→ WORK REQUEST
Please restate, word for word, the lines below that begin at the one with "ATOM 126 C CA" and end at the one with "ATOM 149 O O". Leave out all other lines.

DATA TO EXAMINE: Begin

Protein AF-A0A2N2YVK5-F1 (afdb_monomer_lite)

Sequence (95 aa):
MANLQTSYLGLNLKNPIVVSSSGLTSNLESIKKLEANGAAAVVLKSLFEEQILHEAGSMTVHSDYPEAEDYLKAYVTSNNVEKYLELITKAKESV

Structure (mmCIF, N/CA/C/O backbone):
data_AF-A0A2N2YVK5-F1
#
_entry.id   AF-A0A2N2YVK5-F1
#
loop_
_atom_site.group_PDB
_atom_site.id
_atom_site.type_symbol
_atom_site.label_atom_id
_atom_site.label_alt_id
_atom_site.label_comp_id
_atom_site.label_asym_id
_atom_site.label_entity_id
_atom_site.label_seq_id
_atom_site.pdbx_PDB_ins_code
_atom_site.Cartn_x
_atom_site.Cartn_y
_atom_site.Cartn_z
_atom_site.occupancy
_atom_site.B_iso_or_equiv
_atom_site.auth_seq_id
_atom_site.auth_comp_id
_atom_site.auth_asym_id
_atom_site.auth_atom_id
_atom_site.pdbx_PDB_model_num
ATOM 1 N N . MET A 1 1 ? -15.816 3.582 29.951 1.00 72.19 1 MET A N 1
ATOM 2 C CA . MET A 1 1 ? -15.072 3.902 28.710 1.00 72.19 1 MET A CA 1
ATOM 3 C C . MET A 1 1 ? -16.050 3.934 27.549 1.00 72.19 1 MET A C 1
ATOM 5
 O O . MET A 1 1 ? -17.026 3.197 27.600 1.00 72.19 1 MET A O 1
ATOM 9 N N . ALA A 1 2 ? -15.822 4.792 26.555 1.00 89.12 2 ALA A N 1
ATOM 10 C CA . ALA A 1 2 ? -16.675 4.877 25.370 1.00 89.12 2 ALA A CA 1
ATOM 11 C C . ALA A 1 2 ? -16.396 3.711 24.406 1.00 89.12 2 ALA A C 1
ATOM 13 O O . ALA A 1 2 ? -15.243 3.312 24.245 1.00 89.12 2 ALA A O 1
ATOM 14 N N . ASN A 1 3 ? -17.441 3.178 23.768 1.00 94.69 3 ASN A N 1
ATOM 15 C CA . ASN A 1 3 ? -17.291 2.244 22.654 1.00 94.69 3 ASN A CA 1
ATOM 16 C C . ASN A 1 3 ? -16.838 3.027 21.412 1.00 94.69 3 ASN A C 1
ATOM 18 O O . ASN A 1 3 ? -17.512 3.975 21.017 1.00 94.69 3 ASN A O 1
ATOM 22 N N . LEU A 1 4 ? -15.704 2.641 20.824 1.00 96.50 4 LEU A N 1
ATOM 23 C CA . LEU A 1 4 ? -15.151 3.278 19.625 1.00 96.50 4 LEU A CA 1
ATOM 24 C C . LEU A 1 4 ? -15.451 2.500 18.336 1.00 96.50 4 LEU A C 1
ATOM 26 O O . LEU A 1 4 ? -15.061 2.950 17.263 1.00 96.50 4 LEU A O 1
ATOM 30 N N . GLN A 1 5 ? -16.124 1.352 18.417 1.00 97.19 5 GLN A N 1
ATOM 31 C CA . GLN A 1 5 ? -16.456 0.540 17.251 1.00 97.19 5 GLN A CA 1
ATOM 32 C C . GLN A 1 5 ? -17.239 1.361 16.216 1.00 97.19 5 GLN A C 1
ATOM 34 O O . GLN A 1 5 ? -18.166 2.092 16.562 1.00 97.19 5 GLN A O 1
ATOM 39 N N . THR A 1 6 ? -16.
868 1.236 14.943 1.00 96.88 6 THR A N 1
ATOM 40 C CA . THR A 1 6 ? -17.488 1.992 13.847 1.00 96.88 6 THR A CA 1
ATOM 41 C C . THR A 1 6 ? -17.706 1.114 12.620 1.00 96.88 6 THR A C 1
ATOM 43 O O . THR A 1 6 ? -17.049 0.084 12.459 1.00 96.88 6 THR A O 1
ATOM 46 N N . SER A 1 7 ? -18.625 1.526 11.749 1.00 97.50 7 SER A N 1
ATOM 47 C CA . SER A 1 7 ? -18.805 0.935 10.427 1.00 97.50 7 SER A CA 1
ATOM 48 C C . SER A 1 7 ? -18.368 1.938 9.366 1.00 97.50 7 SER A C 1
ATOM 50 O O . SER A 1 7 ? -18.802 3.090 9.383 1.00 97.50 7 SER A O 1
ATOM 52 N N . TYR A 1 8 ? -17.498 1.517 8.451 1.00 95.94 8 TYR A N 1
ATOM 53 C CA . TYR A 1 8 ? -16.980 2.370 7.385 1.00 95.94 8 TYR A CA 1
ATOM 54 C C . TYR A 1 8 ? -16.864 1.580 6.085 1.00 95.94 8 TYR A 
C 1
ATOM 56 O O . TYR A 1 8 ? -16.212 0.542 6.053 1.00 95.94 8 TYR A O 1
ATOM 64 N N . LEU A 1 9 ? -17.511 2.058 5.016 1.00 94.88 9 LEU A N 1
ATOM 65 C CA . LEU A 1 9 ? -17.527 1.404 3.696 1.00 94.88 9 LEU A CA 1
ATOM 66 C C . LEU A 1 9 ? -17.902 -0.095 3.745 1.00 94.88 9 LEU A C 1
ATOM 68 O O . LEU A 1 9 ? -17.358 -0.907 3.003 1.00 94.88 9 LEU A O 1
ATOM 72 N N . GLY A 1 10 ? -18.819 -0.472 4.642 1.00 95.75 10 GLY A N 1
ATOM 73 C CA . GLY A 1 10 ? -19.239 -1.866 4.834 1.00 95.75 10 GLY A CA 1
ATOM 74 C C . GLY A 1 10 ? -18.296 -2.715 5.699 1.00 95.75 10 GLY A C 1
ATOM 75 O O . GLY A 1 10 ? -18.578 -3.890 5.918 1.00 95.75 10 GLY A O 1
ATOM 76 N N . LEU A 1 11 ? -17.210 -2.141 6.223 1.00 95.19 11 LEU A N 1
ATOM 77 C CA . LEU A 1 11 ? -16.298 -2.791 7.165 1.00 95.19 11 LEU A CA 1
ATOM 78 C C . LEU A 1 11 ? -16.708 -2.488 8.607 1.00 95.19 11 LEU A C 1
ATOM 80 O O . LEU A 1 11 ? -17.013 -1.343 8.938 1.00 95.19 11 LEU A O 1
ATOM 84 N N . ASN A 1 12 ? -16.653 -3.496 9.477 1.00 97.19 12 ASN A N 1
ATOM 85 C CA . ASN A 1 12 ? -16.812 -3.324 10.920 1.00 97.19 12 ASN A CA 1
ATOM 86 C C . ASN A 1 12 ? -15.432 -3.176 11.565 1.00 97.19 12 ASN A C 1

DATA TO EXAMINE: End
DATA TO EXAMINE: Begin

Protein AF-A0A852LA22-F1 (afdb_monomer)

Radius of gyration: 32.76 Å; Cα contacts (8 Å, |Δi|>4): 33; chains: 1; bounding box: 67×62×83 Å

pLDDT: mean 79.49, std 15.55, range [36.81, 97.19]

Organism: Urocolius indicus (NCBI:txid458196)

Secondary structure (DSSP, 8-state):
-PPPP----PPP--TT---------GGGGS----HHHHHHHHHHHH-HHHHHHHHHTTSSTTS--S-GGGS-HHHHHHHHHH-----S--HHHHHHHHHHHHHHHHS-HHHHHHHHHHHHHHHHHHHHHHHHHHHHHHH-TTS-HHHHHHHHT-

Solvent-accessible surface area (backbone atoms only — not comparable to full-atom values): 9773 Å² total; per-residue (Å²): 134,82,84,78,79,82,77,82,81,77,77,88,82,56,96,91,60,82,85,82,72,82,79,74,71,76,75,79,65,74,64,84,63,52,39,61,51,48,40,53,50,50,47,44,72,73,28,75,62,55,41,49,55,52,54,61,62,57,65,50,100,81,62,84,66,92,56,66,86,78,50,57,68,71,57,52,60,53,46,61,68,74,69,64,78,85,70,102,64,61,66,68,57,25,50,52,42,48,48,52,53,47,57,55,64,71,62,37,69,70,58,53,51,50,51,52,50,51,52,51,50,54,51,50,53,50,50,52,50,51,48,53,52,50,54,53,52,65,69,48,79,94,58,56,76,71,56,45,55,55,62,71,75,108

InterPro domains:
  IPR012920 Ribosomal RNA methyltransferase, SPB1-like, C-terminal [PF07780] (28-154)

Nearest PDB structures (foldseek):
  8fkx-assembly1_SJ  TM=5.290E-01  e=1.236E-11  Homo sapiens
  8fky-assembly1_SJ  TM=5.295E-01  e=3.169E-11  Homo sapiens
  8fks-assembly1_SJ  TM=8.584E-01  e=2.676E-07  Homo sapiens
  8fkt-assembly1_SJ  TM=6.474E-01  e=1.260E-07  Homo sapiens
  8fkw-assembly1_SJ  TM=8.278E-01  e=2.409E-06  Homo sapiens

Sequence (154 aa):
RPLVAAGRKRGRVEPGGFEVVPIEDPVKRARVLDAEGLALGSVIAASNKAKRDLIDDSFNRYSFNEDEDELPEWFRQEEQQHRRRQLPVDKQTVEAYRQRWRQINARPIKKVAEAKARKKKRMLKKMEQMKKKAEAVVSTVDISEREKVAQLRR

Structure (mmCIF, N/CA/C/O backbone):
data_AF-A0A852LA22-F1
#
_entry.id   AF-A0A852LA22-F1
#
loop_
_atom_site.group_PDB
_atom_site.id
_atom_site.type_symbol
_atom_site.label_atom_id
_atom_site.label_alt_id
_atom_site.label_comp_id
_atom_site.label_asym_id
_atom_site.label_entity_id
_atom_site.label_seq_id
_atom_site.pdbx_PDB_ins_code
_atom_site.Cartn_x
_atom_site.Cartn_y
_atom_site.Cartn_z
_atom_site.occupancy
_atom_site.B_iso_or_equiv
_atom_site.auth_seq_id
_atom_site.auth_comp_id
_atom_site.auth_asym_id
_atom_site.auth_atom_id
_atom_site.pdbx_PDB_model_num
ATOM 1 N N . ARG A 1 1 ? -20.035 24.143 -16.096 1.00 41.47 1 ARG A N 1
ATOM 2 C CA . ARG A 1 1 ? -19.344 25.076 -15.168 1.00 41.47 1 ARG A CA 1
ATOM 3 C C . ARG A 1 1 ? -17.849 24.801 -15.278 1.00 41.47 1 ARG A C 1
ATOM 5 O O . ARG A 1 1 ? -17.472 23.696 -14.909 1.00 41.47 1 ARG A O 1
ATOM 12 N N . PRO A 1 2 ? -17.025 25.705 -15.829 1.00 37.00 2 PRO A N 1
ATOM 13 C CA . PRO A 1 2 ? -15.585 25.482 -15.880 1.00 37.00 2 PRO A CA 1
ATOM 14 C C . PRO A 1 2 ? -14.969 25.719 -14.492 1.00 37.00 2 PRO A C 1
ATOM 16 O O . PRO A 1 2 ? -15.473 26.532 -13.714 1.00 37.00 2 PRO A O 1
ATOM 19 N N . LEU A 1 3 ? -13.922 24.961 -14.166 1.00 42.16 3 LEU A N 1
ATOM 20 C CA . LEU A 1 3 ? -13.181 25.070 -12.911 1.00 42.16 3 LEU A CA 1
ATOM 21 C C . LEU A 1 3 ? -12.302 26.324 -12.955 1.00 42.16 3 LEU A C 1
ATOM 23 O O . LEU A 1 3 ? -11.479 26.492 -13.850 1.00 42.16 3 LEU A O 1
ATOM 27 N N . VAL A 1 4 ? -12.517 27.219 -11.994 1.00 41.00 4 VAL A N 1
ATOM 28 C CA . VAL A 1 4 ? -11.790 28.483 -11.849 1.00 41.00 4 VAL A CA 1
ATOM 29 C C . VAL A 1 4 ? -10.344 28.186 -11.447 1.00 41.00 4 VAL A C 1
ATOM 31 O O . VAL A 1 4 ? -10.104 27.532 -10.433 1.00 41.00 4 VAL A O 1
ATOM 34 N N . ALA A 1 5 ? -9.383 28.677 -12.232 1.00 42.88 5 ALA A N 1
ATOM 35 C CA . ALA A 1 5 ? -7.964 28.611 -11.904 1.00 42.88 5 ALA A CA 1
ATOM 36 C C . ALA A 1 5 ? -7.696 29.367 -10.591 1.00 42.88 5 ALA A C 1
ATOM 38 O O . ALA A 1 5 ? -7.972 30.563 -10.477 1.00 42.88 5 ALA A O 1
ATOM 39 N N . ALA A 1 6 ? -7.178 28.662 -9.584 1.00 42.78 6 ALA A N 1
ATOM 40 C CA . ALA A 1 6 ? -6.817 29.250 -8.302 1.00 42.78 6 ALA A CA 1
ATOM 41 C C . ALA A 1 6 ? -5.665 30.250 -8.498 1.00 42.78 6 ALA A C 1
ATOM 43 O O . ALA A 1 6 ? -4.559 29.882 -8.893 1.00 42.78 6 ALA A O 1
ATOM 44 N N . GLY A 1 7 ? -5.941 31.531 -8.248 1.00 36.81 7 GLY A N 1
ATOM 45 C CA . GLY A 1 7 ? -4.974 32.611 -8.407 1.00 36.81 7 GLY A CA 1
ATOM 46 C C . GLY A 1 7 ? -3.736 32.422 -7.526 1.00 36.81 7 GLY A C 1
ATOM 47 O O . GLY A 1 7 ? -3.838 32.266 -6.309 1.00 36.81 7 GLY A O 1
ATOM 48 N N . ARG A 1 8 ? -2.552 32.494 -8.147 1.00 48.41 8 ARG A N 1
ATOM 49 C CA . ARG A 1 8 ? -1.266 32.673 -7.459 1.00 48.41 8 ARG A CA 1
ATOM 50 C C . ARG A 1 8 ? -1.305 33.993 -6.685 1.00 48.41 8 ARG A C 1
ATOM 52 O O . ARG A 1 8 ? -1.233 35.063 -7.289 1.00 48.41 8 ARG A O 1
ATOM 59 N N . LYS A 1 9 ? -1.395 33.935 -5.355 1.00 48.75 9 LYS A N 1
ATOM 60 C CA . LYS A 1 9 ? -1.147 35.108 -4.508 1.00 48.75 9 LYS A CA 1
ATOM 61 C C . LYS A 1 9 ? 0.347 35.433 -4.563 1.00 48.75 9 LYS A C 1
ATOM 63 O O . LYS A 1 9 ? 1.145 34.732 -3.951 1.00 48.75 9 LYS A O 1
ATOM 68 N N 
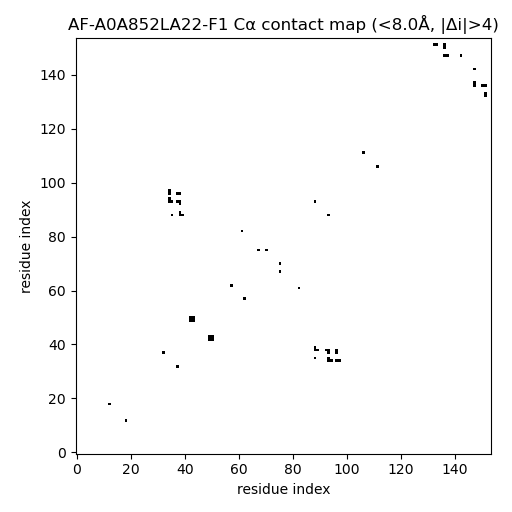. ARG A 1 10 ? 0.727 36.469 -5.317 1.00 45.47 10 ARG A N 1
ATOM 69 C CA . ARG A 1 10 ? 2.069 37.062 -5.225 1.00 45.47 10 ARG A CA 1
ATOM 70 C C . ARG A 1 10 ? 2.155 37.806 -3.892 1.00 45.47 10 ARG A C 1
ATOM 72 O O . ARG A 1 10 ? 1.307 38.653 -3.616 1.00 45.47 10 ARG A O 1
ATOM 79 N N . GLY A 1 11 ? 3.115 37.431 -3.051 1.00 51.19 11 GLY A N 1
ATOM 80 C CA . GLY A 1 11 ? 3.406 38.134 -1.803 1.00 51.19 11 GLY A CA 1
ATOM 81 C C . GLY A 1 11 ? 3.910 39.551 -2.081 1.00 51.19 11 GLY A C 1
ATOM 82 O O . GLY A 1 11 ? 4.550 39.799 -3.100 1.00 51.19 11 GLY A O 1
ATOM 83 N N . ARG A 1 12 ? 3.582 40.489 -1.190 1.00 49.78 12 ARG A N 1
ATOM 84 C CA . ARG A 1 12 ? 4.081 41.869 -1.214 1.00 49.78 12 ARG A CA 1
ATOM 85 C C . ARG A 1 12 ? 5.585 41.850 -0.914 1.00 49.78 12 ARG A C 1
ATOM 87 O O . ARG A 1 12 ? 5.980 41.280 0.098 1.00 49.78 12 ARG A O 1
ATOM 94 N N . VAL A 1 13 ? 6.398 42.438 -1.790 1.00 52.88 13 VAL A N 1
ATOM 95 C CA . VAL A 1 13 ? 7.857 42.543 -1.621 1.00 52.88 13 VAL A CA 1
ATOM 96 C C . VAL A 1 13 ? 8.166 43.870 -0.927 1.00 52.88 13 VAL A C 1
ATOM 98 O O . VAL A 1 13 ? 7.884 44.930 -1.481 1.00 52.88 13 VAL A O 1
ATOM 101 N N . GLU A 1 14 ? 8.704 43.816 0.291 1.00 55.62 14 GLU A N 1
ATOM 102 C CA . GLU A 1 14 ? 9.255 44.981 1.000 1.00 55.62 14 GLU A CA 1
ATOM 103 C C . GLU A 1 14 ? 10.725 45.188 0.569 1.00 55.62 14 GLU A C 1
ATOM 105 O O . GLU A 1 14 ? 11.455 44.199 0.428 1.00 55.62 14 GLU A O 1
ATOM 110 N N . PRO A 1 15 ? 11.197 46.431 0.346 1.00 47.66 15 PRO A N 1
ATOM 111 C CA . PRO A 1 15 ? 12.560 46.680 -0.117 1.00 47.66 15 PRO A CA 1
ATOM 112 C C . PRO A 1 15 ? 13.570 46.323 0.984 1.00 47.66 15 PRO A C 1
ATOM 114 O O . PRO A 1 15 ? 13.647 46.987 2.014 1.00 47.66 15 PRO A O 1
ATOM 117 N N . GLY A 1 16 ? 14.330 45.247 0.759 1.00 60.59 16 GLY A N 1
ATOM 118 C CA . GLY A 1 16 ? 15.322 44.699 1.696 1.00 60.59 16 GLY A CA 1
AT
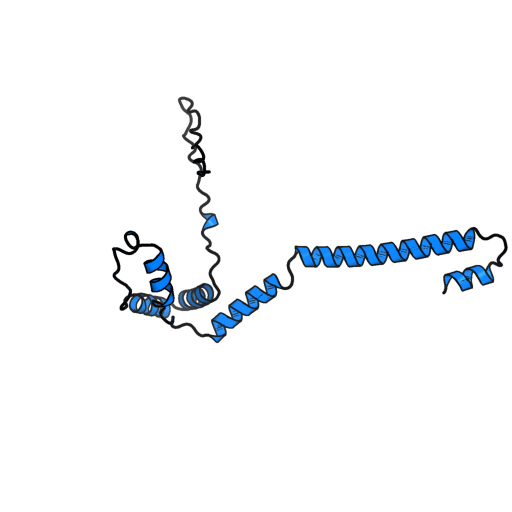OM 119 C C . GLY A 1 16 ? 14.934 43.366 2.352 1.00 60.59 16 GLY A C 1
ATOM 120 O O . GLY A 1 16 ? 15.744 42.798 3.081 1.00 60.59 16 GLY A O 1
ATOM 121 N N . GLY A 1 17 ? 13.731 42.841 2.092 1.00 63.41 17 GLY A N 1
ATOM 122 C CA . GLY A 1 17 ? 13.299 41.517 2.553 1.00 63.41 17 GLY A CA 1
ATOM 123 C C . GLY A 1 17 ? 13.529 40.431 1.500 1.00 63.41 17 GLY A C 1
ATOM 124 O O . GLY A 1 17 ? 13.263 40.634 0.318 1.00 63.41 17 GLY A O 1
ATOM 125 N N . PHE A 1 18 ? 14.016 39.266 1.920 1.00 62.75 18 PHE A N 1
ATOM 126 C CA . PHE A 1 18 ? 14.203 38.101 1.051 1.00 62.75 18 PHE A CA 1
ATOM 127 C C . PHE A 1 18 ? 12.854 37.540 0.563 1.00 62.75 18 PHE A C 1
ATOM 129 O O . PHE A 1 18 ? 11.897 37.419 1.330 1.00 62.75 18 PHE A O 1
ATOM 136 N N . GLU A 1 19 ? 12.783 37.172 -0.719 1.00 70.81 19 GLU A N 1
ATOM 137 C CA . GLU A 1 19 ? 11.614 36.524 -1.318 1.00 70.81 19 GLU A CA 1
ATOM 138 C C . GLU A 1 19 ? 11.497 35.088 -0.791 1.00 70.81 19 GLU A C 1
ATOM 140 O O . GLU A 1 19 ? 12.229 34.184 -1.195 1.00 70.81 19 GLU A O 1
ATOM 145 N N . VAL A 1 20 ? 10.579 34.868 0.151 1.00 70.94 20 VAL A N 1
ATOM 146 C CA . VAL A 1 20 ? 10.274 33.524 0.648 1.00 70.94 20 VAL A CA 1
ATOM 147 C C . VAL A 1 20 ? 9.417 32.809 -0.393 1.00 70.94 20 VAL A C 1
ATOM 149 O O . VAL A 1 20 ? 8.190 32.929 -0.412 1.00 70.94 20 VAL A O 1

DATA TO EXAMINE: End

→ ANSWER TO THIS PROBLEM
ATOM 126 C CA . PHE A 1 18 ? 14.203 38.101 1.051 1.00 62.75 18 PHE A CA 1
ATOM 127 C C . PHE A 1 18 ? 12.854 37.540 0.563 1.00 62.75 18 PHE A C 1
ATOM 129 O O . PHE A 1 18 ? 11.897 37.419 1.330 1.00 62.75 18 PHE A O 1
ATOM 136 N N . GLU A 1 19 ? 12.783 37.172 -0.719 1.00 70.81 19 GLU A N 1
ATOM 137 C CA . GLU A 1 19 ? 11.614 36.524 -1.318 1.00 70.81 19 GLU A CA 1
ATOM 138 C C . GLU A 1 19 ? 11.497 35.088 -0.791 1.00 70.81 19 GLU A C 1
ATOM 140 O O . GLU A 1 19 ? 12.229 34.184 -1.195 1.00 70.81 19 GLU A O 1
ATOM 145 N N . VAL A 1 20 ? 10.579 34.868 0.151 1.00 70.94 20 VAL A N 1
ATOM 146 C CA . VAL A 1 20 ? 10.274 33.524 0.648 1.00 70.94 20 VAL A CA 1
ATOM 147 C C . VAL A 1 20 ? 9.417 32.809 -0.393 1.00 70.94 20 VAL A C 1
ATOM 149 O O . VAL A 1 20 ? 8.190 32.929 -0.412 1.00 70.94 20 VAL A O 1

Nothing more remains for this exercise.